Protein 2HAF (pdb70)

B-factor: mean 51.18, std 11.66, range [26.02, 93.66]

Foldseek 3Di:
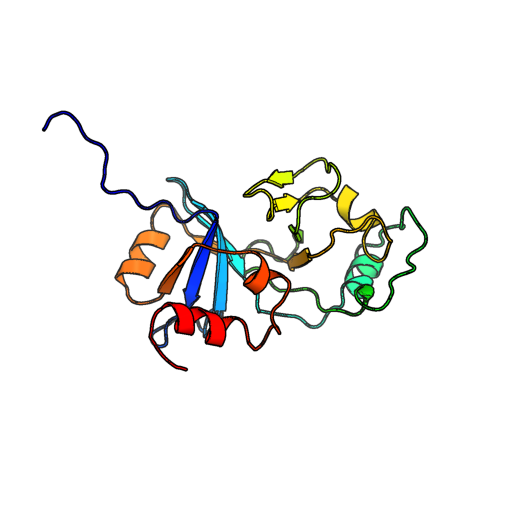DVDDDPPDDDQALKWWAFDPPADPVVCHGWIWHWHDDDQFWTWIFTQQAFDDAFQLRVLVVVPPAAPDPLQQVPSRRHTAGAGADAQQVFKKKWFQDADDDDAKADDDNGIIIGRDPVQSNCPSHPRHGPFIHIHGGHHITGRCVVVVCVVVSGTDMDRHDVCLRGPAPSVCSNQVVCVVVVDHD

CATH classification: 3.40.1740.10 (+1 more: 3.30.70.1300)

Secondary structure (DSSP, 8-state):
-----------TTEEEEE-SS--SGGGTT-EEEEEEEEBTEEEEEESS-EEEEEHHHHHHHTT---SS-----SGGGSEEEE--SEEEEEEEEEE---S--SSEEE-SSS-EEE-SGGGGGGTTSTTS-SSEEEEEEEEEEETTHHHHHHHTTSEEEEE--HHHHHSS-GGGHHHHHHHHTS---

Solvent-accessible surface area: 9983 Å² total; per-residue (Å²): 152,147,148,154,133,46,191,89,97,77,9,37,38,48,4,0,0,1,46,103,71,35,78,72,111,89,19,60,154,0,0,0,0,0,4,88,21,64,95,124,5,9,33,0,0,8,0,23,22,64,63,148,70,52,4,13,19,12,8,158,136,68,120,25,148,64,60,124,118,49,75,67,88,115,43,16,135,117,52,0,10,21,0,0,67,56,47,98,113,142,34,20,7,0,2,41,45,119,78,162,15,138,49,54,86,122,42,38,119,59,1,1,5,0,75,16,126,44,0,17,34,15,0,0,0,131,17,8,4,158,10,32,12,1,0,43,0,50,1,38,22,84,65,30,36,1,50,78,49,41,112,107,92,10,7,48,46,26,72,14,57,22,88,17,1,36,81,15,69,34,159,60,3,29,56,82,5,3,97,145,49,60,74,90,103

Radius of gyration: 17.04 Å; Cα contacts (8 Å, |Δi|>4): 390; chains: 1; bounding box: 37×43×51 Å

Str
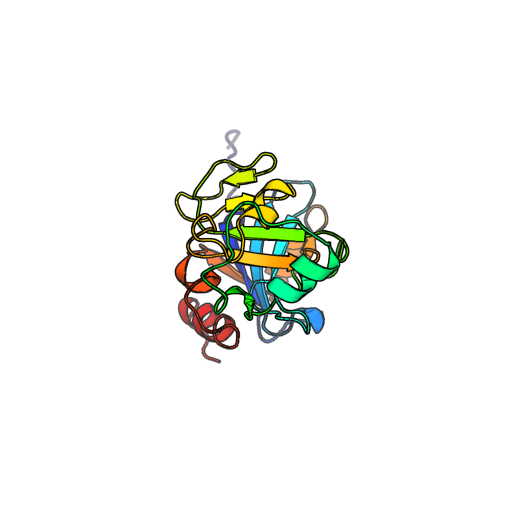ucture (mmCIF, N/CA/C/O backbone):
data_2HAF
#
_entry.id   2HAF
#
_cell.length_a   59.36
_cell.length_b   59.36
_cell.length_c   236.74
_cell.angle_alpha   90.00
_cell.angle_beta   90.00
_cell.angle_gamma   120.00
#
_symmetry.space_group_name_H-M   'P 61 2 2'
#
loop_
_entity.id
_entity.type
_entity.pdbx_description
1 polymer 'Putative translation repressor'
2 water water
#
loop_
_atom_site.group_PDB
_atom_site.id
_atom_site.type_symbol
_atom_site.label_atom_id
_atom_site.label_alt_id
_atom_site.label_comp_id
_atom_site.label_asym_id
_atom_site.label_entity_id
_atom_site.label_seq_id
_atom_site.pdbx_PDB_ins_code
_atom_site.Cartn_x
_atom_site.Cartn_y
_atom_site.Cartn_z
_atom_site.occupancy
_atom_site.B_iso_or_equiv
_atom_site.auth_seq_id
_atom_site.auth_comp_id
_atom_site.auth_asym_id
_atom_site.auth_atom_id
_atom_site.pdbx_PDB_model_num
ATOM 1 N N . SER A 1 8 ? -17.934 3.447 -35.643 1.00 63.44 8 SER A N 1
ATOM 2 C CA . SER A 1 8 ? -17.551 4.810 -35.098 1.00 64.82 8 SER A CA 1
ATOM 3 C C . SER A 1 8 ? -18.373 5.240 -33.883 1.00 64.86 8 SER A C 1
ATOM 4 O O . SER A 1 8 ? -17.879 5.886 -32.978 1.00 65.84 8 SER A O 1
ATOM 7 N N . ASP A 1 9 ? -19.660 4.941 -33.890 1.00 63.46 9 ASP A N 1
ATOM 8 C CA . ASP A 1 9 ? -20.516 5.184 -32.726 1.00 61.15 9 ASP A CA 1
ATOM 9 C C . ASP A 1 9 ? -20.490 3.866 -31.924 1.00 59.76 9 ASP A C 1
ATOM 10 O O . ASP A 1 9 ? -20.820 3.806 -30.724 1.00 59.35 9 ASP A O 1
ATOM 15 N N . ILE A 1 10 ? -20.086 2.806 -32.620 1.00 58.81 10 ILE A N 1
ATOM 16 C CA . ILE A 1 10 ? -19.964 1.477 -32.036 1.00 57.23 10 ILE A CA 1
ATOM 17 C C . ILE A 1 10 ? -18.593 1.377 -31.401 1.00 57.21 10 ILE A C 1
ATOM 18 O O . ILE A 1 10 ? -17.573 1.335 -32.085 1.00 55.38 10 ILE A O 1
ATOM 23 N N . GLU A 1 11 ? -18.596 1.378 -30.078 1.00 59.25 11 GLU A N 1
ATOM 24 C CA . GLU A 1 11 ? -17.384 1.295 -29.294 1.00 62.83 11 GLU A CA 1
ATOM 25 C C . GLU A 1 11 ? -17.297 -0.086 -28.679 1.00 64.96 11 GLU A C 1
ATOM 26 O O . GLU A 1 11 ? -18.307 -0.752 -28.464 1.00 65.70 11 GLU A O 1
ATOM 32 N N . VAL A 1 12 ? -16.079 -0.520 -28.399 1.00 67.37 12 VAL A N 1
ATOM 33 C CA . VAL A 1 12 ? -15.865 -1.821 -27.796 1.00 69.89 12 VAL A CA 1
ATOM 34 C C . VAL A 1 12 ? -14.702 -1.704 -26.817 1.00 73.10 12 VAL A C 1
ATOM 35 O O . VAL A 1 12 ? -14.579 -2.499 -25.887 1.00 75.35 12 VAL A O 1
ATOM 39 N N . GLY A 1 13 ? -13.864 -0.690 -27.015 1.00 75.38 13 GLY A N 1
ATOM 40 C CA . GLY A 1 13 ? -12.724 -0.499 -26.140 1.00 78.22 13 GLY A CA 1
ATOM 41 C C . GLY A 1 13 ? -11.745 -1.638 -26.320 1.00 80.86 13 GLY A C 1
ATOM 42 O O . GLY A 1 13 ? -12.122 -2.807 -26.268 1.00 80.69 13 GLY A O 1
ATOM 43 N N . HIS A 1 14 ? -10.480 -1.307 -26.542 1.00 84.07 14 HIS A N 1
ATOM 44 C CA . HIS A 1 14 ? -9.467 -2.334 -26.739 1.00 87.07 14 HIS A CA 1
ATOM 45 C C . HIS A 1 14 ? -9.434 -3.239 -25.508 1.00 87.81 14 HIS A C 1
ATOM 46 O O . HIS A 1 14 ? -9.001 -4.393 -25.582 1.00 87.51 14 HIS A O 1
ATOM 53 N N . SER A 1 15 ? -9.899 -2.695 -24.382 1.00 88.67 15 SER A N 1
ATOM 54 C CA . SER A 1 15 ? -9.950 -3.421 -23.111 1.00 89.69 15 SER A CA 1
ATOM 55 C C . SER A 1 15 ? -8.655 -4.184 -22.814 1.00 89.58 15 SER A C 1
ATOM 56 O O . SER A 1 15 ? -7.584 -3.835 -23.320 1.00 90.26 15 SER A O 1
ATOM 59 N N . MET A 1 16 ? -8.770 -5.217 -21.979 1.00 88.35 16 MET A N 1
ATOM 60 C CA . MET A 1 16 ? -7.640 -6.065 -21.602 1.00 86.41 16 MET A CA 1
ATOM 61 C C . MET A 1 16 ? -8.059 -7.091 -20.545 1.00 84.54 16 MET A C 1
ATOM 62 O O . MET A 1 16 ? -7.809 -8.291 -20.704 1.00 85.01 16 MET A O 1
ATOM 67 N N . ASN A 1 17 ? -8.713 -6.604 -19.487 1.00 80.79 17 ASN A N 1
ATOM 68 C CA . ASN A 1 17 ? -9.181 -7.409 -18.353 1.00 76.97 17 ASN A CA 1
ATOM 69 C C . ASN A 1 17 ? -8.166 -8.442 -17.849
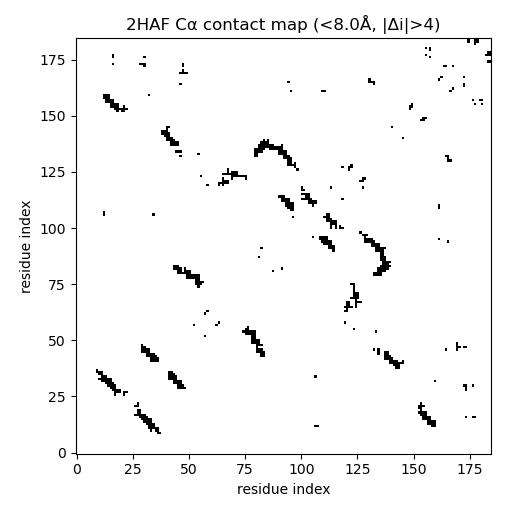 1.00 74.20 17 ASN A C 1
ATOM 70 O O . ASN A 1 17 ? -8.057 -9.552 -18.379 1.00 74.10 17 ASN A O 1
ATOM 75 N N . LEU A 1 18 ? -7.451 -8.069 -16.795 1.00 70.08 18 LEU A N 1
ATOM 76 C CA . LEU A 1 18 ? -6.423 -8.919 -16.217 1.00 66.00 18 LEU A CA 1
ATOM 77 C C . LEU A 1 18 ? -6.864 -9.935 -15.167 1.00 63.87 18 LEU A C 1
ATOM 78 O O . LEU A 1 18 ? -6.039 -10.373 -14.369 1.00 64.16 18 LEU A O 1
ATOM 83 N N . THR A 1 19 ? -8.135 -10.324 -15.132 1.00 60.41 19 THR A N 1
ATOM 84 C CA . THR A 1 19 ? -8.498 -11.314 -14.124 1.00 58.31 19 THR A CA 1
ATOM 85 C C . THR A 1 19 ? -7.986 -12.637 -14.671 1.00 55.09 19 THR A C 1
ATOM 86 O O . THR A 1 19 ? -7.892 -12.814 -15.885 1.00 52.93 19 THR A O 1
ATOM 90 N N . ASN A 1 20 ? -7.652 -13.555 -13.770 1.00 52.54 20 ASN A N 1
ATOM 91 C CA . ASN A 1 20 ? -7.081 -14.847 -14.140 1.00 50.65 20 ASN A CA 1
ATOM 92 C C . ASN A 1 20 ? -5.796 -14.624 -14.941 1.00 48.95 20 ASN A C 1
ATOM 93 O O . ASN A 1 20 ? -5.462 -15.381 -15.858 1.00 47.52 20 ASN A O 1
ATOM 98 N N . HIS A 1 21 ? -5.085 -13.565 -14.572 1.00 46.42 21 HIS A N 1
ATOM 99 C CA . HIS A 1 21 ? -3.831 -13.196 -15.208 1.00 44.36 21 HIS A CA 1
ATOM 100 C C . HIS A 1 21 ? -2.782 -13.006 -14.123 1.00 42.93 21 HIS A C 1
ATOM 101 O O . HIS A 1 21 ? -3.110 -12.632 -12.991 1.00 42.39 21 HIS A O 1
ATOM 108 N N . PHE A 1 22 ? -1.526 -13.272 -14.470 1.00 40.39 22 PHE A N 1
ATOM 109 C CA . PHE A 1 22 ? -0.427 -13.094 -13.529 1.00 39.21 22 PHE A CA 1
ATOM 110 C C . PHE A 1 22 ? 0.239 -11.746 -13.769 1.00 38.85 22 PHE A C 1
ATOM 111 O O . PHE A 1 22 ? 0.431 -11.338 -14.910 1.00 41.26 22 PHE A O 1
ATOM 119 N N . LEU A 1 23 ? 0.583 -11.044 -12.707 1.00 38.02 23 LEU A N 1
ATOM 120 C CA . LEU A 1 23 ? 1.319 -9.802 -12.872 1.00 39.30 23 LEU A CA 1
ATOM 121 C C . LEU A 1 23 ? 2.746 -10.209 -12.512 1.00 40.65 23 LEU A C 1
ATOM 122 O O . LEU A 1 23 ? 2.989 -10.706 -11.410 1.00 43.38 23 LEU A O 1
ATOM 127 N N . VAL A 1 24 ? 3.686 -10.027 -13.430 1.00 39.18 24 VAL A N 1
ATOM 128 C CA . VAL A 1 24 ? 5.062 -10.410 -13.165 1.00 38.49 24 VAL A CA 1
ATOM 129 C C . VAL A 1 24 ? 5.923 -9.187 -12.896 1.00 40.15 24 VAL A C 1
ATOM 130 O O . VAL A 1 24 ? 6.122 -8.364 -13.782 1.00 41.79 24 VAL A O 1
ATOM 134 N N . ALA A 1 25 ? 6.428 -9.061 -11.674 1.00 41.66 25 ALA A N 1
ATOM 135 C CA . ALA A 1 25 ? 7.276 -7.929 -11.323 1.00 43.86 25 ALA A CA 1
ATOM 136 C C . ALA A 1 25 ? 8.428 -7.828 -12.318 1.00 47.70 25 ALA A C 1
ATOM 137 O O . ALA A 1 25 ? 9.030 -8.835 -12.689 1.00 47.76 25 ALA A O 1
ATOM 139 N N . MET A 1 26 ? 8.728 -6.610 -12.756 1.00 52.74 26 MET A N 1
ATOM 140 C CA . MET A 1 26 ? 9.818 -6.383 -13.701 1.00 57.23 26 MET A CA 1
ATOM 141 C C . MET A 1 26 ? 11.024 -5.755 -13.007 1.00 57.89 26 MET A C 1
ATOM 142 O O . MET A 1 26 ? 10.861 -5.037 -12.020 1.00 59.72 26 MET A O 1
ATOM 147 N N . PRO A 1 27 ? 12.250 -6.026 -13.503 1.00 58.64 27 PRO A N 1
ATOM 148 C CA . PRO A 1 27 ? 13.472 -5.464 -12.913 1.00 58.70 27 PRO A CA 1
ATOM 149 C C . PRO A 1 27 ? 13.296 -4.016 -12.437 1.00 59.35 27 PRO A C 1
ATOM 150 O O . PRO A 1 27 ? 13.739 -3.657 -11.348 1.00 57.51 27 PRO A O 1
ATOM 154 N N . SER A 1 28 ? 12.638 -3.193 -13.250 1.00 61.68 28 SER A N 1
ATOM 155 C CA . SER A 1 28 ? 12.379 -1.804 -12.868 1.00 63.20 28 SER A CA 1
ATOM 156 C C . SER A 1 28 ? 11.087 -1.711 -12.030 1.00 64.31 28 SER A C 1
ATOM 157 O O . SER A 1 28 ? 10.134 -1.017 -12.404 1.00 64.13 28 SER A O 1
ATOM 160 N N . MET A 1 29 ? 11.074 -2.427 -10.900 1.00 65.74 29 MET A N 1
ATOM 161 C CA . MET A 1 29 ? 9.941 -2.451 -9.963 1.00 66.92 29 MET A CA 1
ATOM 162 C C . MET A 1 29 ? 10.276 -1.584 -8.745 1.00 67.35 29 MET A C 1
ATOM 163 O O . MET A 1 29 ? 11.368 -1.707 -8.188 1.00 67.76 29 MET A O 1
ATOM 168 N N . LYS A 1 30 ? 9.348 -0.718 -8.332 1.00 67.39 30 LYS A N 1
ATOM 169 C CA . LYS A 1 30 ? 9.571 0.167 -7.180 1.00 67.60 30 LYS A CA 1
ATOM 170 C C . LYS A 1 30 ? 9.310 -0.488 -5.809 1.00 67.97 30 LYS A C 1
ATOM 171 O O . LYS A 1 30 ? 10.247 -0.971 -5.162 1.00 67.94 30 LYS A O 1
ATOM 173 N N . ASP A 1 31 ? 8.047 -0.496 -5.374 1.00 67.51 31 ASP A N 1
ATOM 174 C CA . ASP A 1 31 ? 7.647 -1.084 -4.085 1.00 66.84 31 ASP A CA 1
ATOM 175 C C . ASP A 1 31 ? 8.435 -2.384 -3.833 1.00 64.77 31 ASP A C 1
ATOM 176 O O . ASP A 1 31 ? 8.006 -3.461 -4.251 1.00 64.61 31 ASP A O 1
ATOM 181 N N . PRO A 1 32 ? 9.586 -2.293 -3.126 1.00 62.63 32 PRO A N 1
ATOM 182 C CA . PRO A 1 32 ? 10.471 -3.425 -2.799 1.00 60.44 32 PRO A CA 1
ATOM 183 C C . PRO A 1 32 ? 9.679 -4.644 -2.351 1.00 58.01 32 PRO A C 1
ATOM 184 O O . PRO A 1 32 ? 10.104 -5.784 -2.509 1.00 56.53 32 PRO A O 1
ATOM 188 N N . TYR A 1 33 ? 8.523 -4.363 -1.770 1.00 56.09 33 TYR A N 1
ATOM 189 C CA . TYR A 1 33 ? 7.611 -5.378 -1.290 1.00 54.05 33 TYR A CA 1
ATOM 190 C C . TYR A 1 33 ? 7.332 -6.361 -2.433 1.00 52.60 33 TYR A C 1
ATOM 191 O O . TYR A 1 33 ? 7.256 -7.576 -2.222 1.00 52.32 33 TYR A O 1
ATOM 200 N N . PHE A 1 34 ? 7.189 -5.817 -3.645 1.00 48.90 34 PHE A N 1
ATOM 201 C CA . PHE A 1 34 ? 6.886 -6.613 -4.829 1.00 44.42 34 PHE A CA 1
ATOM 202 C C . PHE A 1 34 ? 8.079 -7.005 -5.694 1.00 44.01 34 PHE A C 1
ATOM 203 O O . PHE A 1 34 ? 7.898 -7.592 -6.769 1.00 43.11 34 PHE A O 1
ATOM 211 N N . LYS A 1 35 ? 9.289 -6.692 -5.232 1.00 42.88 35 LYS A N 1
ATOM 212 C CA . LYS A 1 35 ? 10.490 -7.024 -5.991 1.00 41.43 35 LYS A CA 1
ATOM 213 C C . LYS A 1 35 ? 10.516 -8.519 -6.283 1.00 41.16 35 LYS A C 1
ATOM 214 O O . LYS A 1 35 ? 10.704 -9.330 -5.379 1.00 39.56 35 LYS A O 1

────────────────

*Task to carry out*
When you reach the line holding "ATOM 141 C C" in the records above, begin reproducing exactly, stop after the line holding "ATOM 190 C C", and output nothing else.

*The answer*
ATOM 141 C C . MET A 1 26 ? 11.024 -5.755 -13.007 1.00 57.89 26 MET A C 1
ATOM 142 O O . MET A 1 26 ? 10.861 -5.037 -12.020 1.00 59.72 26 MET A O 1
ATOM 147 N N . PRO A 1 27 ? 12.250 -6.026 -13.503 1.00 58.64 27 PRO A N 1
ATOM 148 C CA . PRO A 1 27 ? 13.472 -5.464 -12.913 1.00 58.70 27 PRO A CA 1
ATOM 149 C C . PRO A 1 27 ? 13.296 -4.016 -12.437 1.00 59.35 27 PRO A C 1
ATOM 150 O O . PRO A 1 27 ? 13.739 -3.657 -11.348 1.00 57.51 27 PRO A O 1
ATOM 154 N N . SER A 1 28 ? 12.638 -3.193 -13.250 1.00 61.68 28 SER A N 1
ATOM 155 C CA . SER A 1 28 ? 12.379 -1.804 -12.868 1.00 63.20 28 SER A CA 1
ATOM 156 C C . SER A 1 28 ? 11.087 -1.711 -12.030 1.00 64.31 28 SER A C 1
ATOM 157 O O . SER A 1 28 ? 10.134 -1.017 -12.404 1.00 64.13 28 SER A O 1
ATOM 160 N N . MET A 1 29 ? 11.074 -2.427 -10.900 1.00 65.74 29 MET A N 1
ATOM 161 C CA . MET A 1 29 ? 9.941 -2.451 -9.963 1.00 66.92 29 MET A CA 1
ATOM 162 C C . MET A 1 29 ? 10.276 -1.584 -8.745 1.00 67.35 29 MET A C 1
ATOM 163 O O . MET A 1 29 ? 11.368 -1.707 -8.188 1.00 67.76 29 MET A O 1
ATOM 168 N N . LYS A 1 30 ? 9.348 -0.718 -8.332 1.00 67.39 30 LYS A N 1
ATOM 169 C CA . LYS A 1 30 ? 9.571 0.167 -7.180 1.00 67.60 30 LYS A CA 1
ATOM 170 C C . LYS A 1 30 ? 9.310 -0.488 -5.809 1.00 67.97 30 LYS A C 1
ATOM 171 O O . LYS A 1 30 ? 10.247 -0.971 -5.162 1.00 67.94 30 LYS A O 1
ATOM 173 N N . ASP A 1 31 ? 8.047 -0.496 -5.374 1.00 67.51 31 ASP A N 1
ATOM 174 C CA . ASP A 1 31 ? 7.647 -1.084 -4.085 1.00 66.84 31 ASP A CA 1
ATOM 175 C C . ASP A 1 31 ? 8.435 -2.384 -3.833 1.00 64.77 31 ASP A C 1
ATOM 176 O O . ASP A 1 31 ? 8.006 -3.461 -4.251 1.00 64.61 31 ASP A O 1
ATOM 181 N N . PRO A 1 32 ? 9.586 -2.293 -3.126 1.00 62.63 32 PRO A N 1
ATOM 182 C CA . PRO A 1 32 ? 10.471 -3.425 -2.799 1.00 60.44 32 PRO A CA 1
ATOM 183 C C . PRO A 1 32 ? 9.679 -4.644 -2.351 1.00 58.01 32 PRO A C 1
ATOM 184 O O . PRO A 1 32 ? 10.104 -5.784 -2.509 1.00 56.53 32 PRO A O 1
ATOM 188 N N . TYR A 1 33 ? 8.523 -4.363 -1.770 1.00 56.09 33 TYR A N 1
ATOM 189 C CA . TYR A 1 33 ? 7.611 -5.378 -1.290 1.00 54.05 33 TYR A CA 1
ATOM 190 C C . TYR A 1 33 ? 7.332 -6.361 -2.433 1.00 52.60 33 TYR A C 1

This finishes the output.